**What you are asked to do**: Give again, unaltered, the lines of the listing below that run from the line having "70.595 -36.445 4.711 1.00 41.50 3 ASN A C 1" through the line having "ATOM 36 C C".

--- Records to process Enclosed Below ---

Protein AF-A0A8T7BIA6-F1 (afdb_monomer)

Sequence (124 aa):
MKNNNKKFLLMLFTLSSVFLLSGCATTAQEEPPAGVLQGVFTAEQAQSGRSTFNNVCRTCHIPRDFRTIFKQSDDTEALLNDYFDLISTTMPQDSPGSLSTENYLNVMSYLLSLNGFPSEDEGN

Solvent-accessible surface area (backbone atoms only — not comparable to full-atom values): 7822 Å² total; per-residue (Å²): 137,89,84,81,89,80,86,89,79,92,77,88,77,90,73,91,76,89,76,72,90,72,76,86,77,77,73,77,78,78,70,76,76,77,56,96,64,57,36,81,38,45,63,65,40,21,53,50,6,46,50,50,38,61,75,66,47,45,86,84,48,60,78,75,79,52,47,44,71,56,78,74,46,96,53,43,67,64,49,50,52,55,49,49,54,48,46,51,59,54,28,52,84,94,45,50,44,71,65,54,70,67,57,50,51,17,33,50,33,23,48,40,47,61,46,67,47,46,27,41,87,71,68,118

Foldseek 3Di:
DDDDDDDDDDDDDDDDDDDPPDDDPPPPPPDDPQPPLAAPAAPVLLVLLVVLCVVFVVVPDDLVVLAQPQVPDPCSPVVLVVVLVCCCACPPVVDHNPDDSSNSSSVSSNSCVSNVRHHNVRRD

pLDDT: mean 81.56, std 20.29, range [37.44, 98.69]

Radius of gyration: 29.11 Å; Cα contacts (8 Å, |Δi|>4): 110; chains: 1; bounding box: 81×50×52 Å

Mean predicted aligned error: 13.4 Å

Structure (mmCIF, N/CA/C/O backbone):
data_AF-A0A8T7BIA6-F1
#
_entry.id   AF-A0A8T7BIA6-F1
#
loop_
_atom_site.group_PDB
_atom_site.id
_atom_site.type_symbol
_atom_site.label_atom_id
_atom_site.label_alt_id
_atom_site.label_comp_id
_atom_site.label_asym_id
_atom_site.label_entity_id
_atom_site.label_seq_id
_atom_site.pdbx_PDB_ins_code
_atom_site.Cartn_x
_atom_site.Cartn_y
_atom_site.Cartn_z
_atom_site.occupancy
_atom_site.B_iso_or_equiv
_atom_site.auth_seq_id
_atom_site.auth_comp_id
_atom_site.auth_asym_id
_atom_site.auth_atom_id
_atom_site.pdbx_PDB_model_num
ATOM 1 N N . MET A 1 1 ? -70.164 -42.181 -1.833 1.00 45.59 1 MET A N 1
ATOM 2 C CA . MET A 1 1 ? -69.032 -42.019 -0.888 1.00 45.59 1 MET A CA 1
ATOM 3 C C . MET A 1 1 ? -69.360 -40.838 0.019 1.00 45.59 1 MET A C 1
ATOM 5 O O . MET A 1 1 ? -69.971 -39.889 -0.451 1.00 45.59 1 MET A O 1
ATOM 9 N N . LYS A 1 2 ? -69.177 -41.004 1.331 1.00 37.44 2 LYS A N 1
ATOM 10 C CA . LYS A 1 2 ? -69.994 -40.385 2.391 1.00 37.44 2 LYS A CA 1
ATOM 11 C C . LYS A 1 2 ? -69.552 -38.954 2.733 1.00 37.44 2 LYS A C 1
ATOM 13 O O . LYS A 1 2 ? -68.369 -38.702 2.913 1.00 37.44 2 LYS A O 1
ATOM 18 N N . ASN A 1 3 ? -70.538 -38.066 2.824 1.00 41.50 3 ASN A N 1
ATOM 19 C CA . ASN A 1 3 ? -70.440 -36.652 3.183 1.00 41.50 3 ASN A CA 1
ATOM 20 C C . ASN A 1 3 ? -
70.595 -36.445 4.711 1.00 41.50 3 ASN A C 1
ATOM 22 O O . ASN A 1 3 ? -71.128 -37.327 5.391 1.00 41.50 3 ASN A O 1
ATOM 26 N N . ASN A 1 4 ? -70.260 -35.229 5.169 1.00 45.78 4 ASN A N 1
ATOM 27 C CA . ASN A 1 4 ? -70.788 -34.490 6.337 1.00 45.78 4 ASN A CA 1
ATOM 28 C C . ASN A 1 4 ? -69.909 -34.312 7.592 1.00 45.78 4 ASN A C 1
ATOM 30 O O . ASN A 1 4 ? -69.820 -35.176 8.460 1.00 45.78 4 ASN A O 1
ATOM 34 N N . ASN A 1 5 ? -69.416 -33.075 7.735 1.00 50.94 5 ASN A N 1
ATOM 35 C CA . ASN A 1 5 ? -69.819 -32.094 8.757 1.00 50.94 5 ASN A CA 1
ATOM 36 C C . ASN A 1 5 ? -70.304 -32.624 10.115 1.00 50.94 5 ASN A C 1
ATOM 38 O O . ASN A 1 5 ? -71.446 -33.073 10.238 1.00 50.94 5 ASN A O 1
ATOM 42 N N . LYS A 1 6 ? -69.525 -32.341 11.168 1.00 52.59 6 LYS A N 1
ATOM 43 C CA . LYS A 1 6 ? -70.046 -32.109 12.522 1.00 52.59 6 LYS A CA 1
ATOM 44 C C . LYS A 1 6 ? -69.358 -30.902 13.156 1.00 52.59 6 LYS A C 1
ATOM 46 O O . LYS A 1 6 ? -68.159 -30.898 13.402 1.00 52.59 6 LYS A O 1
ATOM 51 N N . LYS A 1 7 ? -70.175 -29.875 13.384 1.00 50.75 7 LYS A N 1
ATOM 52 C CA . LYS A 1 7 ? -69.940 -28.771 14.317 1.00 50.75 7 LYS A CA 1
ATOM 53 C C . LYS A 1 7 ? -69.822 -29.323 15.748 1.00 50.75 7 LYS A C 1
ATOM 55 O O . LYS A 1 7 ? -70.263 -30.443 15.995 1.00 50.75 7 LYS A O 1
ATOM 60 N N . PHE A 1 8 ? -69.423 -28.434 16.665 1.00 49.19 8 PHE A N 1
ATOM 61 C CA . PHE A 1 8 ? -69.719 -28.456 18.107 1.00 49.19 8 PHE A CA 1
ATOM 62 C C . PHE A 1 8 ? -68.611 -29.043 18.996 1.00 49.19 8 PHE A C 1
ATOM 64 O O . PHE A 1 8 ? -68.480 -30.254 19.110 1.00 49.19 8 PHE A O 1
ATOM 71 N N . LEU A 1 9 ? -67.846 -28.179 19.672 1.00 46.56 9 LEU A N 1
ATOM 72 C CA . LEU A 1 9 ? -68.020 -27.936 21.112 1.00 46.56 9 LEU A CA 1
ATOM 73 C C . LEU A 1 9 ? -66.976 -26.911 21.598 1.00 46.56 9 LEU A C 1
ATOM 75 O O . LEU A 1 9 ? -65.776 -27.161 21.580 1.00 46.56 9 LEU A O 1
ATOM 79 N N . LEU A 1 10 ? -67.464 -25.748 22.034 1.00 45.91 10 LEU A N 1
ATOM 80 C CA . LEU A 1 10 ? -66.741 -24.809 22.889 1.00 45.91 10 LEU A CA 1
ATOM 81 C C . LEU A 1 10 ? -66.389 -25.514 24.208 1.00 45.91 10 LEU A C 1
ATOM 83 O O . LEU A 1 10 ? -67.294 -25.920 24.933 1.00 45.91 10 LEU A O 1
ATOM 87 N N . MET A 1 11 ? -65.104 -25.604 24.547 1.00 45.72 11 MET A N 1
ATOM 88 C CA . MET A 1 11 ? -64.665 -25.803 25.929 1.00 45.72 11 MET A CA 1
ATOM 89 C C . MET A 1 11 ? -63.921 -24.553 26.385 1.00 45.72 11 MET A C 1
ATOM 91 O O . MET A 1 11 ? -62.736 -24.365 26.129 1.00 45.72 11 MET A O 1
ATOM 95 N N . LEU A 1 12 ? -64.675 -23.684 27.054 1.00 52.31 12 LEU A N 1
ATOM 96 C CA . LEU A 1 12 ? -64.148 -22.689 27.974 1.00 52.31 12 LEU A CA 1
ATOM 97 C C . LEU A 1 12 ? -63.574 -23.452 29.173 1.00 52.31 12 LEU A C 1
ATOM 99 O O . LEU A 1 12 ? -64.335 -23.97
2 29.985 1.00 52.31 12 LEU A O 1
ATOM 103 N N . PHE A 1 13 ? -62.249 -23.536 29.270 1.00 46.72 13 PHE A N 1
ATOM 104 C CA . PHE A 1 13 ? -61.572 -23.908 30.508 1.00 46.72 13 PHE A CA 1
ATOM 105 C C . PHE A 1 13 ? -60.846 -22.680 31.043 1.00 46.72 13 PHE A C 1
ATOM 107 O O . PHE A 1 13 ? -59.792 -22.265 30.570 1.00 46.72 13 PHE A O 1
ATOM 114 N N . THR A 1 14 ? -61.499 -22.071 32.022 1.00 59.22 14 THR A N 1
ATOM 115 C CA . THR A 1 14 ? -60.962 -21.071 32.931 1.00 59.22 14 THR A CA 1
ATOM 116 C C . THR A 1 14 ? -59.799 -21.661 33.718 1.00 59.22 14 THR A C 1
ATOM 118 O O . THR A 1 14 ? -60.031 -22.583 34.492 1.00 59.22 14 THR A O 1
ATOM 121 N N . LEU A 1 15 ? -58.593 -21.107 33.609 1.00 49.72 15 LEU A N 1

--- End of Enclosed Records to process ---

**Answer to this exercise**:
70.595 -36.445 4.711 1.00 41.50 3 ASN A C 1
ATOM 22 O O . ASN A 1 3 ? -71.128 -37.327 5.391 1.00 41.50 3 ASN A O 1
ATOM 26 N N . ASN A 1 4 ? -70.260 -35.229 5.169 1.00 45.78 4 ASN A N 1
ATOM 27 C CA . ASN A 1 4 ? -70.788 -34.490 6.337 1.00 45.78 4 ASN A CA 1
ATOM 28 C C . ASN A 1 4 ? -69.909 -34.312 7.592 1.00 45.78 4 ASN A C 1
ATOM 30 O O . ASN A 1 4 ? -69.820 -35.176 8.460 1.00 45.78 4 ASN A O 1
ATOM 34 N N . ASN A 1 5 ? -69.416 -33.075 7.735 1.00 50.94 5 ASN A N 1
ATOM 35 C CA . ASN A 1 5 ? -69.819 -32.094 8.757 1.00 50.94 5 ASN A CA 1
ATOM 36 C C . ASN A 1 5 ? -70.304 -32.624 10.115 1.00 50.94 5 ASN A C 1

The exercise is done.